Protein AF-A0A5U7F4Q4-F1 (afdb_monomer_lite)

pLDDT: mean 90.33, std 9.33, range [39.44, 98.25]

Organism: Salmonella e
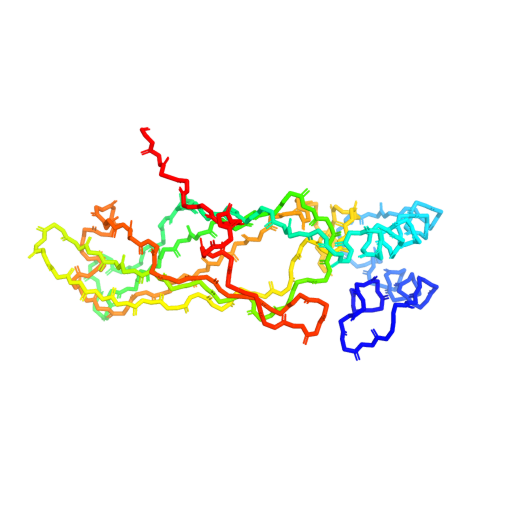nterica (NCBI:txid28901)

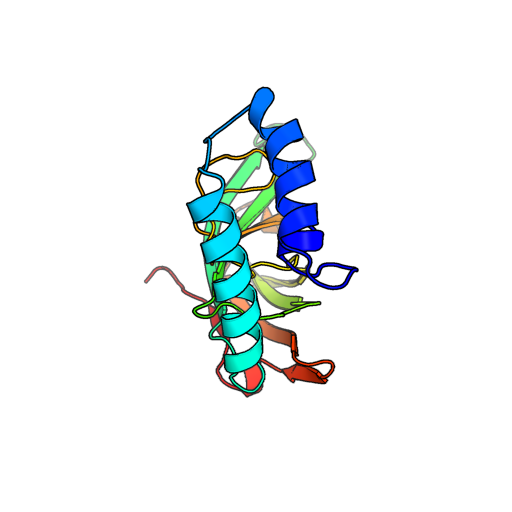Sequence (183 aa):
WMYYNGLGTAPDCDKAWSYYKKASRYVGKKVEEKIFLSKCAADIQSRKNNADALPKVTLKKESIFSRGITAKPKECALIFQIGTDKIRNMANLHITLELKNDDGVATEETLMIPPFGLNTLGIDMQNHAVDPLVTSYDLPLYTQDFCHGIGDIHFTLKSATATINDKNVDLLKADSVRFLDKK

Radius of gyration: 18.87 Å; chains: 1; bounding box: 40×43×48 Å

Structure (mmCIF, N/CA/C/O backbone):
data_AF-A0A5U7F4Q4-F1
#
_entry.id   AF-A0A5U7F4Q4-F1
#
loop_
_atom_site.group_PDB
_atom_site.id
_atom_site.type_symbol
_atom_site.label_atom_id
_atom_site.label_alt_id
_atom_site.label_comp_id
_atom_site.label_asym_id
_atom_site.label_entity_id
_atom_site.label_seq_id
_atom_site.pdbx_PDB_ins_code
_atom_site.Cartn_x
_atom_site.Cartn_y
_atom_site.Cartn_z
_atom_site.occupancy
_atom_site.B_iso_or_equiv
_atom_site.auth_seq_id
_atom_site.auth_comp_id
_atom_site.auth_asym_id
_atom_site.auth_atom_id
_atom_site.pdbx_PDB_model_num
ATOM 1 N N . TRP A 1 1 ? 4.984 6.358 -15.202 1.00 88.19 1 TRP A N 1
ATOM 2 C CA . TRP A 1 1 ? 4.441 5.559 -14.087 1.00 88.19 1 TRP A CA 1
ATOM 3 C C . TRP A 1 1 ? 3.761 4.273 -14.563 1.00 88.19 1 TRP A C 1
ATOM 5 O O . TRP A 1 1 ? 4.292 3.208 -14.283 1.00 88.19 1 TRP A O 1
ATOM 15 N N . MET A 1 2 ? 2.670 4.336 -15.348 1.00 92.81 2 MET A N 1
ATOM 16 C CA . MET A 1 2 ? 1.913 3.141 -15.791 1.00 92.81 2 MET A CA 1
ATOM 17 C C . MET A 1 2 ? 2.769 2.068 -16.485 1.00 92.81 2 MET A C 1
ATOM 19 O O . MET A 1 2 ? 2.805 0.941 -16.010 1.00 92.81 2 MET A O 1
ATOM 23 N N . TYR A 1 3 ? 3.528 2.425 -17.530 1.00 96.38 3 TYR A N 1
ATOM 24 C CA . TYR A 1 3 ? 4.412 1.483 -18.240 1.00 96.38 3 TYR A CA 1
ATOM 25 C C . TYR A 1 3 ? 5.571 0.943 -17.390 1.00 96.38 3 TYR A C 1
ATOM 27 O O . TYR A 1 3 ? 6.046 -0.151 -17.642 1.00 96.38 3 TYR A O 1
ATOM 35 N N . TYR A 1 4 ? 6.027 1.667 -16.365 1.00 95.88 4 TYR A N 1
ATOM 36 C CA . TYR A 1 4 ? 7.071 1.147 -15.472 1.00 95.88 4 TYR A CA 1
ATOM 37 C C . TYR A 1 4 ? 6.493 0.046 -14.568 1.00 95.88 4 TYR A C 1
ATOM 39 O O . TYR A 1 4 ? 7.073 -1.026 -14.378 1.00 95.88 4 TYR A O 1
ATOM 47 N N . ASN A 1 5 ? 5.321 0.331 -13.997 1.00 94.00 5 ASN A N 1
ATOM 48 C CA . ASN A 1 5 ? 4.710 -0.481 -12.952 1.00 94.00 5 ASN A CA 1
ATOM 49 C C . ASN A 1 5 ? 3.763 -1.565 -13.490 1.00 94.00 5 ASN A C 1
ATOM 51 O O . ASN A 1 5 ? 3.413 -2.472 -12.747 1.00 94.00 5 ASN A O 1
ATOM 55 N N . GLY A 1 6 ? 3.364 -1.501 -14.762 1.00 92.50 6 GLY A N 1
ATOM 56 C CA . GLY A 1 6 ? 2.388 -2.421 -15.351 1.00 92.50 6 GLY A CA 1
ATOM 57 C C . GLY A 1 6 ? 0.941 -2.145 -14.926 1.00 92.50 6 GLY A C 1
ATOM 58 O O . GLY A 1 6 ? 0.138 -3.065 -14.818 1.00 92.50 6 GLY A O 1
ATOM 59 N N . LEU A 1 7 ? 0.605 -0.887 -14.627 1.00 89.56 7 LEU A N 1
ATOM 60 C CA . LEU A 1 7 ? -0.738 -0.504 -14.181 1.00 89.56 7 LEU A CA 1
ATOM 61 C C . LEU A 1 7 ? -1.643 -0.254 -15.391 1.00 89.56 7 LEU A C 1
ATOM 63 O O . LEU A 1 7 ? -1.460 0.740 -16.094 1.00 89.56 7 LEU A O 1
ATOM 67 N N . GLY A 1 8 ? -2.593 -1.159 -15.642 1.00 87.50 8 GLY A N 1
ATOM 68 C CA . GLY A 1 8 ? -3.528 -1.079 -16.777 1.00 87.50 8 GLY A CA 1
ATOM 69 C C . GLY A 1 8 ? -2.891 -1.326 -18.153 1.00 87.50 8 GLY A C 1
ATOM 70 O O . GLY A 1 8 ? -3.529 -1.103 -19.175 1.00 87.50 8 GLY A O 1
ATOM 71 N N . THR A 1 9 ? -1.626 -1.752 -18.194 1.00 92.56 9 THR A N 1
ATOM 72 C CA . THR A 1 9 ? -0.860 -2.058 -19.411 1.00 92.56 9 THR A CA 1
ATOM 73 C C . THR A 1 9 ? 0.279 -3.012 -19.070 1.00 92.56 9 THR A C 1
ATOM 75 O O . THR A 1 9 ? 0.737 -3.044 -17.930 1.00 92.56 9 THR A O 1
ATOM 78 N N . ALA A 1 10 ? 0.799 -3.742 -20.058 1.00 93.88 10 ALA A N 1
ATOM 79 C CA . ALA A 1 10 ? 2.052 -4.470 -19.889 1.00 93.88 10 ALA A CA 1
ATOM 80 C C . ALA A 1 10 ? 3.212 -3.501 -19.562 1.00 93.88 10 ALA A C 1
ATOM 82 O O . ALA A 1 10 ? 3.231 -2.381 -20.095 1.00 93.88 10 ALA A O 1
ATOM 83 N N . PRO A 1 11 ? 4.169 -3.902 -18.698 1.00 95.31 11 PRO A N 1
ATOM 84 C CA . PRO A 1 11 ? 5.370 -3.119 -18.457 1.00 95.31 11 PRO A CA 1
ATOM 85 C C . PRO A 1 11 ? 6.211 -2.922 -19.725 1.00 95.31 11 PRO A C 1
ATOM 87 O O . PRO A 1 11 ? 6.410 -3.863 -20.488 1.00 95.31 11 PRO A O 1
ATOM 90 N N . ASP A 1 12 ? 6.738 -1.715 -19.909 1.00 97.94 12 ASP A N 1
ATOM 91 C CA . ASP A 1 12 ? 7.588 -1.318 -21.035 1.00 97.94 12 ASP A CA 1
ATOM 92 C C . ASP A 1 12 ? 8.562 -0.226 -20.560 1.00 97.94 12 ASP A C 1
ATOM 94 O O . ASP A 1 12 ? 8.174 0.924 -20.321 1.00 97.94 12 ASP A O 1
ATOM 98 N N . CYS A 1 13 ? 9.829 -0.601 -20.364 1.00 98.12 13 CYS A N 1
ATOM 99 C CA . CYS A 1 13 ? 10.838 0.287 -19.787 1.00 98.12 13 CYS A CA 1
ATOM 100 C C . CYS A 1 13 ? 11.246 1.419 -20.731 1.00 98.12 13 CYS A C 1
ATOM 102 O O . CYS A 1 13 ? 11.427 2.548 -20.269 1.00 98.12 13 CYS A O 1
ATOM 104 N N . ASP A 1 14 ? 11.321 1.157 -22.035 1.00 97.94 14 ASP A N 1
ATOM 105 C CA . ASP A 1 14 ? 11.709 2.159 -23.030 1.00 97.94 14 ASP A CA 1
ATOM 106 C C . ASP A 1 14 ? 10.611 3.209 -23.184 1.00 97.94 14 ASP A C 1
ATOM 108 O O . ASP A 1 14 ? 10.862 4.421 -23.186 1.00 97.94 14 ASP A O 1
ATOM 112 N N . LYS A 1 15 ? 9.353 2.764 -23.215 1.00 97.75 15 LYS A N 1
ATOM 113 C CA . LYS A 1 15 ? 8.203 3.665 -23.240 1.00 97.75 15 LYS A CA 1
ATOM 114 C C . LYS A 1 15 ? 8.069 4.434 -21.931 1.00 97.75 15 LYS A C 1
ATOM 116 O O . LYS A 1 15 ? 7.828 5.644 -21.959 1.00 97.75 15 LYS A O 1
ATOM 121 N N . ALA A 1 16 ? 8.278 3.782 -20.785 1.00 96.50 16 ALA A N 1
ATOM 122 C CA . ALA A 1 16 ? 8.312 4.453 -19.487 1.00 96.50 16 ALA A CA 1
ATOM 123 C C . ALA A 1 16 ? 9.387 5.549 -19.439 1.00 96.50 16 ALA A C 1
ATOM 125 O O . ALA A 1 16 ? 9.093 6.663 -18.994 1.00 96.50 16 ALA A O 1
ATOM 126 N N . TRP A 1 17 ? 10.589 5.263 -19.942 1.00 96.38 17 TRP A N 1
ATOM 127 C CA . TRP A 1 17 ? 11.681 6.226 -20.039 1.00 96.38 17 TRP A CA 1
ATOM 128 C C . TRP A 1 17 ? 11.344 7.388 -20.976 1.00 96.38 17 TRP A C 1
ATOM 130 O O . TRP A 1 17 ? 11.531 8.545 -20.605 1.00 96.38 17 TRP A O 1
ATOM 140 N N . SER A 1 18 ? 10.779 7.115 -22.155 1.00 95.56 18 SER A N 1
ATOM 141 C CA . SER A 1 18 ? 10.365 8.150 -23.112 1.00 95.56 18 SER A CA 1
ATOM 142 C C . SER A 1 18 ? 9.416 9.176 -22.480 1.00 95.56 18 SER A C 1
ATOM 144 O O . SER A 1 18 ? 9.592 10.387 -22.655 1.00 95.56 18 SER A O 1
ATOM 146 N N . TYR A 1 19 ? 8.447 8.719 -21.679 1.00 93.06 19 TYR A N 1
ATOM 147 C CA . TYR A 1 19 ? 7.567 9.616 -20.926 1.00 93.06 19 TYR A CA 1
ATOM 148 C C . TYR A 1 19 ? 8.288 10.320 -19.774 1.00 93.06 19 TYR A C 1
ATOM 150 O O . TYR A 1 19 ? 8.137 11.534 -19.618 1.00 93.06 19 TYR A O 1
ATOM 158 N N . TYR A 1 20 ? 9.101 9.600 -18.998 1.00 93.06 20 TYR A N 1
ATOM 159 C CA . TYR A 1 20 ? 9.874 10.186 -17.902 1.00 93.06 20 TYR A CA 1
ATOM 160 C C . TYR A 1 20 ? 10.804 11.308 -18.391 1.00 93.06 20 TYR A C 1
ATOM 162 O O . TYR A 1 20 ? 10.822 12.392 -17.815 1.00 93.06 20 TYR A O 1
ATOM 170 N N . LYS A 1 21 ? 11.527 11.098 -19.495 1.00 91.88 21 LYS A N 1
ATOM 171 C CA . LYS A 1 21 ? 12.435 12.076 -20.115 1.00 91.88 21 LYS A CA 1
ATOM 172 C C . LYS A 1 21 ? 11.721 13.350 -20.567 1.00 91.88 21 LYS A C 1
ATOM 174 O O . LYS A 1 21 ? 12.335 14.416 -20.597 1.00 91.88 21 LYS A O 1
ATOM 179 N N . LYS A 1 22 ? 10.441 13.258 -20.943 1.00 89.31 22 LYS A N 1
ATOM 180 C CA . LYS A 1 22 ? 9.609 14.427 -21.266 1.00 89.31 22 LYS A CA 1
ATOM 181 C C . LYS A 1 22 ? 9.192 15.168 -19.994 1.00 89.31 22 LYS A C 1
ATOM 183 O O . LYS A 1 22 ? 9.326 16.385 -19.951 1.00 89.31 22 LYS A O 1
ATOM 188 N N . ALA A 1 23 ? 8.748 14.447 -18.964 1.00 85.25 23 ALA A N 1
ATOM 189 C CA . ALA A 1 23 ? 8.246 15.029 -17.716 1.00 85.25 23 ALA A CA 1
ATOM 190 C C . ALA A 1 23 ? 9.349 15.625 -16.817 1.00 85.25 23 ALA A C 1
ATOM 192 O O . ALA A 1 23 ? 9.193 16.723 -16.288 1.00 85.25 23 ALA A O 1
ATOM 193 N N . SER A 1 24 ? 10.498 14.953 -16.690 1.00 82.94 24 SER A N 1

WHAT THE EXERCISE ASKS> Output the records above as they stand, from the first line to the line with "Radius of gyration: 18.87", inclusive, and exclude the pictures.

SOLUTION TO THIS EXERCISE>
Protein AF-A0A5U7F4Q4-F1 (afdb_monomer_lite)

pLDDT: mean 90.33, std 9.33, range [39.44, 98.25]

Organism: Salmonella e
nterica (NCBI:txid28901)

Sequence (183 aa):
WMYYNGLGTAPDCDKAWSYYKKASRYVGKKVEEKIFLSKCAADIQSRKNNADALPKVTLKKESIFSRGITAKPKECALIFQIGTDKIRNMANLHITLELKNDDGVATEETLMIPPFGLNTLGIDMQNHAVDPLVTSYDLPLYTQDFCHGIGDIHFTLKSATATINDKNVDLLKADSVRFLDKK

Radius of gyration: 18.87 Å; chains: 1; bounding box: 40×43×48 Å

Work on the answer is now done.